Resultó que durante los primeros meses de mi estancia en París, sobrepasada por las exigencias de la escuela y aterrada por la falta de humanidad del círculo social que me rodeaba, entregando mi tiempo libre a paseos en soledad por la ciudad y a visitas a pequeñas galerías de arte, viejas librerías y cinematecas, en mí fue gestándose una historia, una extraña historia sobre un tipo peculiar y solitario, un bibliotecario devoto de los poetas simbolistas que nunca trabaja de cara al público y que está platónicamente enamorado de una guapa muchacha mulata, usuaria de la biblioteca donde trabaja, y que un buen día, con el detonante de un desagradable incidente, acaba perdiendo la cabeza y cometiendo una locura.
La
historia se volvió tan poderosa en mi dolorida y solitaria cabeza que no me
quedó más remedio que ponerla sobre papel. Tardé un par de meses en hacerlo,
alcanzó las hechuras de una nouvelle, y la titulé La hija de Rimbaud. Y aún no sé cómo, me atreví a mandarla a un
importante concurso literario de mi país. Y resultó que gané. Yo no me lo
creía, mucho menos mis padres, que nunca habían sospechado que a su hija le
gustara escribir historias de ficción. Para la entrega de premios, fui invitada
a una cena de ensueño en un lugar idílico, personas importantes alabaron mi
obra, gané una importante suma de dinero, mi novela se editó, y entré en una
especie de estado de shock psicotrópico del que desperté algo después de que
todo hubiera terminado.
—Este
acontecimiento unido al hecho de que decidí no tomarme la danza como algo
profesional y volver a casa hizo que me planteara estudiar algo relacionado
con la escritura y el mundo editorial, una posible y atractiva vía laboral, y
como en mi universidad había oído hablar mucho y muy bien de su Master en
Edición y Publicación de textos, me decidí a hacerlo. Con el beneplácito de mis
padres, por supuesto —le conté al señor Velázquez. Y me sentí satisfecha
creyendo que me había explicado de una forma muy clara y brillante. Pero el
señor Velázquez se me fue por otros derroteros y me quedé de piedra.
—Así que
La hija de Rimbaud… —dijo con la
vista clavada en algún punto indefinido situado por encima de mi hombro
izquierdo—. ¿Me encuentro, entonces,
frente a una admiradora de Arthur Rimbaud? —preguntó sin dejar de evitar
mirarme.
Le
contesté que sí, que en efecto yo era una admiradora de Arthur Rimbaud, y, para
mi sorpresa, ahí quedó la cosa.
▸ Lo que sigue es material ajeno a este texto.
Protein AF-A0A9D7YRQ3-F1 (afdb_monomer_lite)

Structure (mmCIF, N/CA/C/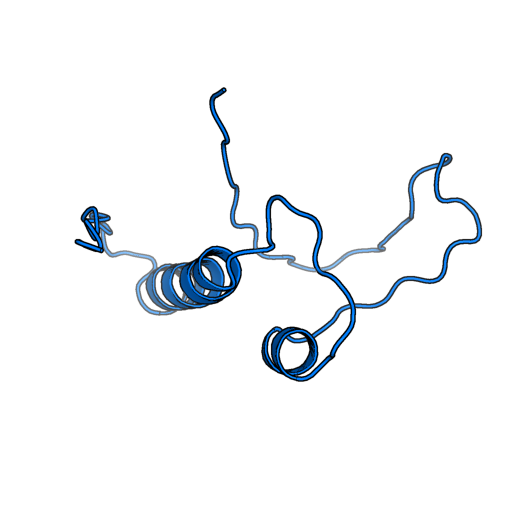O backbone):
data_AF-A0A9D7YRQ3-F1
#
_entry.id   AF-A0A9D7YRQ3-F1
#
loop_
_atom_site.group_PDB
_atom_site.id
_atom_site.type_symbol
_atom_site.label_atom_id
_atom_site.label_alt_id
_atom_site.label_comp_id
_atom_site.label_asym_id
_atom_site.label_entity_id
_atom_site.label_seq_id
_atom_site.pdbx_PDB_ins_code
_atom_site.Cartn_x
_atom_site.Cartn_y
_atom_site.Cartn_z
_atom_site.occupancy
_atom_site.B_iso_or_equiv
_atom_site.auth_seq_id
_atom_site.auth_comp_id
_atom_site.auth_asym_id
_atom_site.auth_atom_id
_atom_site.pdbx_PDB_model_num
ATOM 1 N N . MET A 1 1 ? 10.487 18.322 7.044 1.00 65.94 1 MET A N 1
ATOM 2 C CA . MET A 1 1 ? 9.743 17.692 5.934 1.00 65.94 1 MET A CA 1
ATOM 3 C C . MET A 1 1 ? 8.755 16.729 6.562 1.00 65.94 1 MET A C 1
ATOM 5 O O . MET A 1 1 ? 9.182 15.948 7.400 1.00 65.94 1 MET A O 1
ATOM 9 N N . LEU A 1 2 ? 7.466 16.860 6.258 1.00 74.75 2 LEU A N 1
ATOM 10 C CA . LEU A 1 2 ? 6.422 15.976 6.778 1.00 74.75 2 LEU A CA 1
ATOM 11 C C . LEU A 1 2 ? 6.119 14.923 5.711 1.00 74.75 2 LEU A C 1
ATOM 13 O O . LEU A 1 2 ? 5.889 15.286 4.560 1.00 74.75 2 LEU A O 1
ATOM 17 N N . SER A 1 3 ? 6.112 13.651 6.099 1.00 75.69 3 SER A N 1
ATOM 18 C CA . SER A 1 3 ? 5.697 12.547 5.233 1.00 75.69 3 SER A CA 1
ATOM 19 C C . SER A 1 3 ? 4.378 11.985 5.746 1.00 75.69 3 SER A C 1
ATOM 21 O O . SER A 1 3 ? 4.240 11.745 6.943 1.00 75.69 3 SER A O 1
ATOM 23 N N . ILE A 1 4 ? 3.420 11.774 4.844 1.00 82.75 4 ILE A N 1
ATOM 24 C CA . ILE A 1 4 ? 2.129 11.148 5.143 1.00 82.75 4 ILE A CA 1
ATOM 25 C C . ILE A 1 4 ? 2.044 9.865 4.320 1.00 82.75 4 ILE A C 1
ATOM 27 O O . ILE A 1 4 ? 2.291 9.887 3.115 1.00 82.75 4 ILE A O 1
ATOM 31 N N . TYR A 1 5 ? 1.695 8.760 4.974 1.00 83.19 5 TYR A N 1
ATOM 32 C CA . TYR A 1 5 ? 1.577 7.445 4.352 1.00 83.19 5 TYR A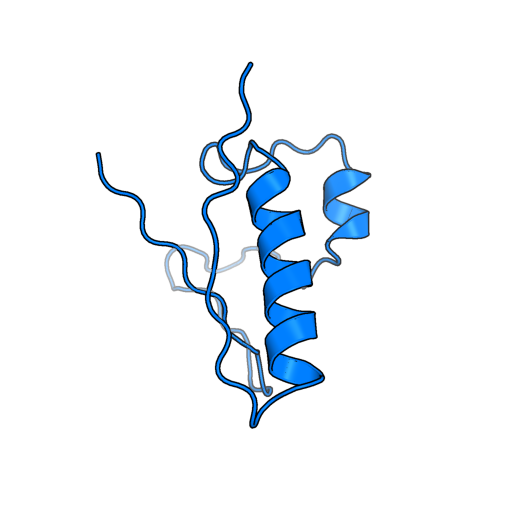 CA 1
ATOM 33 C C . TYR A 1 5 ? 0.134 6.957 4.448 1.00 83.19 5 TYR A C 1
ATOM 35 O O . TYR A 1 5 ? -0.477 7.038 5.511 1.00 83.19 5 TYR A O 1
ATOM 43 N N . TYR A 1 6 ? -0.393 6.431 3.342 1.00 86.19 6 TYR A N 1
ATOM 44 C CA . TYR A 1 6 ? -1.745 5.882 3.263 1.00 86.19 6 TYR A CA 1
ATOM 45 C C . TYR A 1 6 ? -1.679 4.374 3.041 1.00 86.19 6 TYR A C 1
ATOM 47 O O . TYR A 1 6 ? -0.922 3.901 2.192 1.00 86.19 6 TYR A O 1
ATOM 55 N N . LEU A 1 7 ? -2.494 3.629 3.785 1.00 87.38 7 LEU A N 1
ATOM 56 C CA . LEU A 1 7 ? -2.753 2.216 3.536 1.00 87.38 7 LEU A CA 1
ATOM 57 C C . LEU A 1 7 ? -4.109 2.096 2.844 1.00 87.38 7 LEU A C 1
ATOM 59 O O . LEU A 1 7 ? -5.107 2.598 3.354 1.00 87.38 7 LEU A O 1
ATOM 63 N N . MET A 1 8 ? -4.138 1.443 1.686 1.00 90.31 8 MET A N 1
ATOM 64 C CA . MET A 1 8 ? -5.355 1.229 0.906 1.00 90.31 8 MET A CA 1
ATOM 65 C C . MET A 1 8 ? -5.495 -0.249 0.576 1.00 90.31 8 MET A C 1
ATOM 67 O O . MET A 1 8 ? -4.502 -0.934 0.319 1.00 90.31 8 MET A O 1
ATOM 71 N N . VAL A 1 9 ? -6.736 -0.720 0.552 1.00 90.94 9 VAL A N 1
ATOM 72 C CA . VAL A 1 9 ? -7.074 -2.056 0.072 1.00 90.94 9 VAL A CA 1
ATOM 73 C C . VAL A 1 9 ? -7.574 -1.927 -1.351 1.00 90.94 9 VAL A C 1
ATOM 75 O O . VAL A 1 9 ? -8.485 -1.157 -1.638 1.00 90.94 9 VAL A O 1
ATOM 78 N N . TYR A 1 10 ? -6.932 -2.657 -2.252 1.00 91.31 10 TYR A N 1
ATOM 79 C CA . TYR A 1 10 ? -7.351 -2.716 -3.638 1.00 91.31 10 TYR A CA 1
ATOM 80 C C . TYR A 1 10 ? -8.471 -3.747 -3.792 1.00 91.31 10 TYR A C 1
ATOM 82 O O . TYR A 1 10 ? -8.249 -4.937 -3.579 1.00 91.31 10 TYR A O 1
ATOM 90 N N . GLU A 1 11 ? -9.664 -3.288 -4.167 1.00 92.62 11 GLU A N 1
ATOM 91 C CA . GLU A 1 11 ? -10.872 -4.123 -4.285 1.00 92.62 11 GLU A CA 1
ATOM 92 C C . GLU A 1 11 ? -11.122 -4.645 -5.714 1.00 92.62 11 GLU A C 1
ATOM 94 O O . GLU A 1 11 ? -12.116 -5.320 -5.971 1.00 92.62 11 GLU A O 1
ATOM 99 N N . GLY A 1 12 ? -10.209 -4.365 -6.650 1.00 91.94 12 GLY A N 1
ATOM 100 C CA . GLY A 1 12 ? -10.305 -4.762 -8.056 1.00 91.94 12 GLY A CA 1
ATOM 101 C C . GLY A 1 12 ? -10.406 -3.578 -9.021 1.00 91.94 12 GLY A C 1
ATOM 102 O O . GLY A 1 12 ? -10.413 -2.416 -8.619 1.00 91.94 12 GLY A O 1
ATOM 103 N N . GLY A 1 13 ? -10.434 -3.881 -10.320 1.00 92.56 13 GLY A N 1
ATOM 104 C CA . GLY A 1 13 ? -10.433 -2.899 -11.409 1.00 92.56 13 GLY A CA 1
ATOM 105 C C . GLY A 1 13 ? -9.304 -3.134 -12.413 1.00 92.56 13 GLY A C 1
ATOM 106 O O . GLY A 1 13 ? -8.554 -4.100 -12.315 1.00 92.56 13 GLY A O 1
ATOM 107 N N . GLU A 1 14 ? -9.174 -2.248 -13.393 1.00 90.88 14 GLU A N 1
ATOM 108 C CA . GLU A 1 14 ? -8.023 -2.248 -14.297 1.00 90.88 14 GLU A CA 1
ATOM 109 C C . GLU A 1 14 ? -6.930 -1.335 -13.736 1.00 90.88 14 GLU A C 1
ATOM 111 O O . GLU A 1 14 ? -7.214 -0.245 -13.237 1.00 90.88 14 GLU A O 1
ATOM 116 N N . ILE A 1 15 ? -5.675 -1.775 -13.813 1.00 88.62 15 ILE A N 1
ATOM 117 C CA . ILE A 1 15 ? -4.525 -0.936 -13.479 1.00 88.62 15 ILE A CA 1
ATOM 118 C C . ILE A 1 15 ? -3.992 -0.368 -14.781 1.00 88.62 15 ILE A C 1
ATOM 120 O O . ILE A 1 15 ? -3.466 -1.093 -15.623 1.00 88.62 15 ILE A O 1
ATOM 124 N N . VAL A 1 16 ? -4.129 0.944 -14.924 1.00 89.38 16 VAL A N 1
ATOM 125 C CA . VAL A 1 16 ? -3.675 1.677 -16.100 1.00 89.38 16 VAL A CA 1
ATOM 126 C C . VAL A 1 16 ? -2.562 2.624 -15.657 1.00 89.38 16 VAL A C 1
ATOM 128 O O . VAL A 1 16 ? -2.816 3.510 -14.838 1.00 89.38 16 VAL A O 1
ATOM 131 N N . PRO A 1 17 ? -1.321 2.442 -16.143 1.00 89.19 17 PRO A N 1
ATOM 132 C CA . PRO A 1 17 ? -0.248 3.394 -15.895 1.00 89.19 17 PRO A CA 1
ATOM 133 C C . PRO A 1 17 ? -0.633 4.798 -16.368 1.00 89.19 17 PRO A C 1
ATOM 135 O O . PRO A 1 17 ? -1.321 4.957 -17.377 1.00 89.19 17 PRO A O 1
ATOM 138 N N . GLY A 1 18 ? -0.150 5.820 -15.662 1.00 90.12 18 GLY A N 1
ATOM 139 C CA . GLY A 1 18 ? -0.253 7.199 -16.129 1.00 90.12 18 GLY A CA 1
ATOM 140 C C . GLY A 1 18 ? 0.442 7.392 -17.480 1.00 90.12 18 GLY A C 1
ATOM 141 O O . GLY A 1 18 ? 1.303 6.604 -17.875 1.00 90.12 18 GLY A O 1
ATOM 142 N N . ASN A 1 19 ? 0.083 8.463 -18.191 1.00 93.56 19 ASN A N 1
ATOM 143 C CA . ASN A 1 19 ? 0.668 8.784 -19.500 1.00 93.56 19 ASN A CA 1
ATOM 144 C C . ASN A 1 19 ? 2.200 8.920 -19.450 1.00 93.56 19 ASN A C 1
ATOM 146 O O . ASN A 1 19 ? 2.883 8.590 -20.414 1.00 93.56 19 ASN A O 1
ATOM 150 N N . ASP A 1 20 ? 2.734 9.390 -18.326 1.00 92.75 20 ASP A N 1
ATOM 151 C CA . ASP A 1 20 ? 4.165 9.509 -18.038 1.00 92.75 20 ASP A CA 1
ATOM 152 C C . ASP A 1 20 ? 4.873 8.156 -17.850 1.00 92.75 20 ASP A C 1
ATOM 154 O O . ASP A 1 20 ? 6.091 8.074 -17.980 1.00 92.75 20 ASP A O 1
ATOM 158 N N . MET A 1 21 ? 4.113 7.087 -17.604 1.00 90.69 21 MET A N 1
ATOM 159 C CA . MET A 1 21 ? 4.589 5.707 -17.485 1.00 90.69 21 MET A CA 1
ATOM 160 C C . MET A 1 21 ? 4.140 4.816 -18.653 1.00 90.69 21 MET A C 1
ATOM 162 O O . MET A 1 21 ? 4.268 3.589 -18.575 1.00 90.69 21 MET A O 1
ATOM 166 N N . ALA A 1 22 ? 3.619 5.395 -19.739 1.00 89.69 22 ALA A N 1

No me quedó claro si al él también le gustaba
la poesía de Rimbaud, o si la aborrecía, o si no había leído ni un solo verso
de Rimbaud en toda su santa vida pero sabía bien de quién hablábamos. Su mirada
parda volvió a taladrarme y siguió el tercer grado: entonces sobre mi Master en
Edición y Publicación de textos y los tres meses de prácticas que a
continuación había tenido en una editorial, prácticas incluidas en el Master y
remuneradas.
De
nuevo, a explicárselo todo, todo sobre mi Master. Materias, horarios,
profesorado, alumnado. Cómo eran, qué hacíamos, qué fue lo que más me gustó y
lo que menos… Hablaba con sinceridad, no sabía hablar de otra forma, y pero
contestara lo que contestara, ya fuera crítica, halagadora,
generosa o parca en palabras, me daba la sensación de que mi interlocutor
pensaba que aquello había sido una completa tontería. No me equivoqué. Me lo
dejó claro. Con una soberana cara de asco.
—¿Y de
verdad que consideras necesario hacer todo un Master universitario, carísimo,
me imagino, para aprender las cosas que me estás contando? ¿Para aprender a
corregir manuscritos y manejar unos cuantos programas informáticos?
Me reí
por no llorar e insinué que quizás no me estaba explicando bien, que aquel
Master había sido mucho más que eso, un camino muy bueno para aprender los
entresijos del mundo editorial con vistas a trabajar en él y…
—¿Y por
qué no te sirvió de nada?
Otra
dentellada de aquel caimán encorbatado.
—Bueno
—me expliqué—, escogí unas prácticas en un lugar en el no tuve posibilidad de
quedarme porque no había ninguna bacante, y al resto de mis compañeros les pasó
algo parecido… Nuestra idea, que el mercado editorial era un mundo siempre en
movimiento y lleno de oportunidades, no resultó ser verdadera… —dije en voz muy
bajita.
—Vamos,
que te tuvieron tres meses haciendo fotocopias y poco más. Luego, a la rue, ¿no
es así? —preguntó el señor Velázquez relamiéndose.